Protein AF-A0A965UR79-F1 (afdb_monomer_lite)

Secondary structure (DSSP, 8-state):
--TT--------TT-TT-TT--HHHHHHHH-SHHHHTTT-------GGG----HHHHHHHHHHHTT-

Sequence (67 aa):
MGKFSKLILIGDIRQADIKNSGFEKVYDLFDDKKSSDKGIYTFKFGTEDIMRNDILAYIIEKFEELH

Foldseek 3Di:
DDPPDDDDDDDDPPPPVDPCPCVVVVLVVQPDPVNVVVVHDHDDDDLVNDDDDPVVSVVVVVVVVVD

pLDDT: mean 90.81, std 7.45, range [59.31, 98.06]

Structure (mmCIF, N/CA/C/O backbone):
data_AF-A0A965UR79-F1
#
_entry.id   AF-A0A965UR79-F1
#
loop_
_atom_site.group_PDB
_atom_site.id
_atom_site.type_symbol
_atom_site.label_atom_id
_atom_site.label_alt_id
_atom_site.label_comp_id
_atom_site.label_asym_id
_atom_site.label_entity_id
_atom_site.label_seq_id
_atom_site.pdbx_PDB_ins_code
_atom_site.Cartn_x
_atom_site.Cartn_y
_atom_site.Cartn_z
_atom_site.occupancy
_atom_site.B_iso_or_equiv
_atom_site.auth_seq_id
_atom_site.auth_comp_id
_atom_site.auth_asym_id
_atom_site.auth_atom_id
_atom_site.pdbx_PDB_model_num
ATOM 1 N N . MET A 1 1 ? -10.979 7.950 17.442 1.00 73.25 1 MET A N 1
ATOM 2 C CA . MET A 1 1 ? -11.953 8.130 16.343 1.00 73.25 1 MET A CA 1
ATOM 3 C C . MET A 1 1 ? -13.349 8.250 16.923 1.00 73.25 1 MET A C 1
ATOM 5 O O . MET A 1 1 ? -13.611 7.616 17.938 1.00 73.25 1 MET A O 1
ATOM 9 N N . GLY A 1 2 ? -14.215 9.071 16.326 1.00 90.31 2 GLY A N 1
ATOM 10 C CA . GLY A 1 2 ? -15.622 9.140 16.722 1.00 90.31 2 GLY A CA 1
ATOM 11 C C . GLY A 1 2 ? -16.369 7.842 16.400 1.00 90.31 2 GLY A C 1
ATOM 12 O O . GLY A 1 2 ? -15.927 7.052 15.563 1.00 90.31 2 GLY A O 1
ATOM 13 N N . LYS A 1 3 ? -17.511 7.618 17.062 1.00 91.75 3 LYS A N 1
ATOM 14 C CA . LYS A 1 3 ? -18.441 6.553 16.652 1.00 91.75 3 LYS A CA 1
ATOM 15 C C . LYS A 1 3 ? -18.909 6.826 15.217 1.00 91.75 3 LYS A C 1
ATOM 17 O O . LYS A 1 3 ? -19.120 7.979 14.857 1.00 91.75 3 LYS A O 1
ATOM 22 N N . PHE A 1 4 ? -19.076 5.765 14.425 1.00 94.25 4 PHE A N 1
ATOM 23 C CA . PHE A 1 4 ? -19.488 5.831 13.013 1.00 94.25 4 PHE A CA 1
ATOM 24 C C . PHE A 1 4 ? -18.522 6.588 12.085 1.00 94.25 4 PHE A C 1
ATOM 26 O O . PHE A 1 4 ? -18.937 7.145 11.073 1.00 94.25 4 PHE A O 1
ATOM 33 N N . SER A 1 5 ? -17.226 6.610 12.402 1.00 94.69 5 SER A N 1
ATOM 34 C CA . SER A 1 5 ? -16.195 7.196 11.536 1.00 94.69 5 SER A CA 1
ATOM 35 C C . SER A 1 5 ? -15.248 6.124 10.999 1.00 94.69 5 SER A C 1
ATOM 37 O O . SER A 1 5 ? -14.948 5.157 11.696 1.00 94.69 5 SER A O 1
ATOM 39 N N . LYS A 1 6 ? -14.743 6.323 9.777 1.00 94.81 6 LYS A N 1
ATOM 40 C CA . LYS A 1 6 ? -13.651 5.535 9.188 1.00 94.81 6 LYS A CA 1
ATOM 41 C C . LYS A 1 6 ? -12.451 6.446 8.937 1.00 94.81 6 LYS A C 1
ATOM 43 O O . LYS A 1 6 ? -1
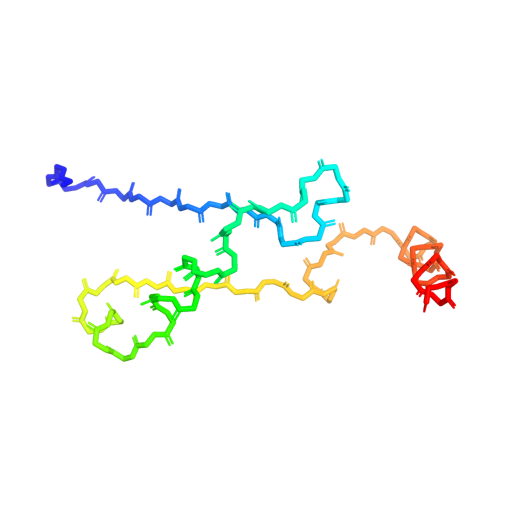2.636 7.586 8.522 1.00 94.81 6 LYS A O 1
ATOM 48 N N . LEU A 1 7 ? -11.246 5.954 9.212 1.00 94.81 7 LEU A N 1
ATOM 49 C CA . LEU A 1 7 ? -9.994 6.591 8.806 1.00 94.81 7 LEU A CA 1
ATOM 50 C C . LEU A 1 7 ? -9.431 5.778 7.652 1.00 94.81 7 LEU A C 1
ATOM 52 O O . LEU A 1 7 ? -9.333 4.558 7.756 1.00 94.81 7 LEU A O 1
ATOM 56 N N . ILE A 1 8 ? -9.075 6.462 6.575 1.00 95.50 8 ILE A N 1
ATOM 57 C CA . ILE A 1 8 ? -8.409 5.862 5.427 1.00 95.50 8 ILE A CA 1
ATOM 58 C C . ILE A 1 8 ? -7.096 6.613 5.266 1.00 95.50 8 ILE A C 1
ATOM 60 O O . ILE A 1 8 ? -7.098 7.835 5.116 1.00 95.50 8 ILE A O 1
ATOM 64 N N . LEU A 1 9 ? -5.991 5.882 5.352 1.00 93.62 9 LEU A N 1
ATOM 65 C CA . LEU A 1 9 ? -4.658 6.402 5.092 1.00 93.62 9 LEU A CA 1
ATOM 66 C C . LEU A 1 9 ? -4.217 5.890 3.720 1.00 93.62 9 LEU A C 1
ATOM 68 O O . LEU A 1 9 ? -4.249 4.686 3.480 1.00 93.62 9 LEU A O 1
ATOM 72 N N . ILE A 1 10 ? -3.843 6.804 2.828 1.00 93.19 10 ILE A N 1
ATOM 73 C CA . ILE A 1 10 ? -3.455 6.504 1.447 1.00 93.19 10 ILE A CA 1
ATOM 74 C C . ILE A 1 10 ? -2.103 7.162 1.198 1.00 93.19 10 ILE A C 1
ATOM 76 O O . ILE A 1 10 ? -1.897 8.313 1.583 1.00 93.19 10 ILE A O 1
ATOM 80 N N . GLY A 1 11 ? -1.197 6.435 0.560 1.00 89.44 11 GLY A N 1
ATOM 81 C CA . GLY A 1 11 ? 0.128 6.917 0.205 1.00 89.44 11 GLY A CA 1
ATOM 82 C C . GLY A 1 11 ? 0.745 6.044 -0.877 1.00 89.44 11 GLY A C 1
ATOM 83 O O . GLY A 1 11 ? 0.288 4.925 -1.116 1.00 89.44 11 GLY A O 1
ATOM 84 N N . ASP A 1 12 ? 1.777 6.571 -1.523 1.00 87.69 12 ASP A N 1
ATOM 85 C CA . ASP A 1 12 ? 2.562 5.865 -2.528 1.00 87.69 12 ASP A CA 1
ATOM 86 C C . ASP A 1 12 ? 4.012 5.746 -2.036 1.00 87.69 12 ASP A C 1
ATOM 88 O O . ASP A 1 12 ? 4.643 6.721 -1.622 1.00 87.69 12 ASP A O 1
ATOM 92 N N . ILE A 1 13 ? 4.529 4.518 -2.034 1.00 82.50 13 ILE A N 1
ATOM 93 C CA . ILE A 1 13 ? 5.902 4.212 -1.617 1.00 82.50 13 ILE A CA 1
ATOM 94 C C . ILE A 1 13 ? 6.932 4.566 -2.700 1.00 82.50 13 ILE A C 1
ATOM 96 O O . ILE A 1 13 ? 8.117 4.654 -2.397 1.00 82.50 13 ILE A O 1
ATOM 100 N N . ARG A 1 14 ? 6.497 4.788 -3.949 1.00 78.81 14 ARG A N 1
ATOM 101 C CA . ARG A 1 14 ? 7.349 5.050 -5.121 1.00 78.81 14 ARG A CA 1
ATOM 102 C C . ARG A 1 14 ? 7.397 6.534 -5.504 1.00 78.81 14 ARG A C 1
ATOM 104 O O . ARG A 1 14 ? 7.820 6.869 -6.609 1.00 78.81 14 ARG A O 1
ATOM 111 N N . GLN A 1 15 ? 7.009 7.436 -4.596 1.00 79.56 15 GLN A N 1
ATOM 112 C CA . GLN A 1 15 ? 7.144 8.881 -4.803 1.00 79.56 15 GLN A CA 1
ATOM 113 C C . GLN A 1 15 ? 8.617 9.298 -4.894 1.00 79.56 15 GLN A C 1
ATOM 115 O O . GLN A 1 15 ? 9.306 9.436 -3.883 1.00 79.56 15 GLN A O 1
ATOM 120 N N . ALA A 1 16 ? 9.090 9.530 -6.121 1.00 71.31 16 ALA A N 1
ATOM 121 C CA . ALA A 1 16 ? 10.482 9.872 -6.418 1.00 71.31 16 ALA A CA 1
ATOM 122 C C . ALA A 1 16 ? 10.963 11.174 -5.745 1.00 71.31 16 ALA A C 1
********
Within the listing above, extract exactly the lines from the line with "ATOM 65 C CA" to the line with "ATOM 96 O O", the two named lines included, and no others.

ATOM 65 C CA . LEU A 1 9 ? -4.658 6.402 5.092 1.00 93.62 9 LEU A CA 1
ATOM 66 C C . LEU A 1 9 ? -4.217 5.890 3.720 1.00 93.62 9 LEU A C 1
ATOM 68 O O . LEU A 1 9 ? -4.249 4.686 3.480 1.00 93.62 9 LEU A O 1
ATOM 72 N N . ILE A 1 10 ? -3.843 6.804 2.828 1.00 93.19 10 ILE A N 1
ATOM 73 C CA . ILE A 1 10 ? -3.455 6.504 1.447 1.00 93.19 10 ILE A CA 1
ATOM 74 C C . ILE A 1 10 ? -2.103 7.162 1.198 1.00 93.19 10 ILE A C 1
ATOM 76 O O . ILE A 1 10 ? -1.897 8.313 1.583 1.00 93.19 10 ILE A O 1
ATOM 80 N N . GLY A 1 11 ? -1.197 6.435 0.560 1.00 89.44 11 GLY A N 1
ATOM 81 C CA . GLY A 1 11 ? 0.128 6.917 0.205 1.00 89.44 11 GLY A CA 1
ATOM 82 C C . GLY A 1 11 ? 0.745 6.044 -0.877 1.00 89.44 11 GLY A C 1
ATOM 83 O O . GLY A 1 11 ? 0.288 4.925 -1.116 1.00 89.44 11 GLY A O 1
ATOM 84 N N . ASP A 1 12 ? 1.777 6.571 -1.523 1.00 87.69 12 ASP A N 1
ATOM 85 C CA . ASP A 1 12 ? 2.562 5.865 -2.528 1.00 87.69 12 ASP A CA 1
ATOM 86 C C . ASP A 1 12 ? 4.012 5.746 -2.036 1.00 87.69 12 ASP A C 1
ATOM 88 O O . ASP A 1 12 ? 4.643 6.721 -1.622 1.00 87.69 12 ASP A O 1
ATOM 92 N N . ILE A 1 13 ? 4.529 4.518 -2.034 1.00 82.50 13 ILE A N 1
ATOM 93 C CA . ILE A 1 13 ? 5.902 4.212 -1.617 1.00 82.50 13 ILE A CA 1
ATOM 94 C C . ILE A 1 13 ? 6.932 4.566 -2.700 1.00 82.50 13 ILE A C 1
ATOM 96 O O . ILE A 1 13 ? 8.117 4.654 -2.397 1.00 82.50 13 ILE A O 1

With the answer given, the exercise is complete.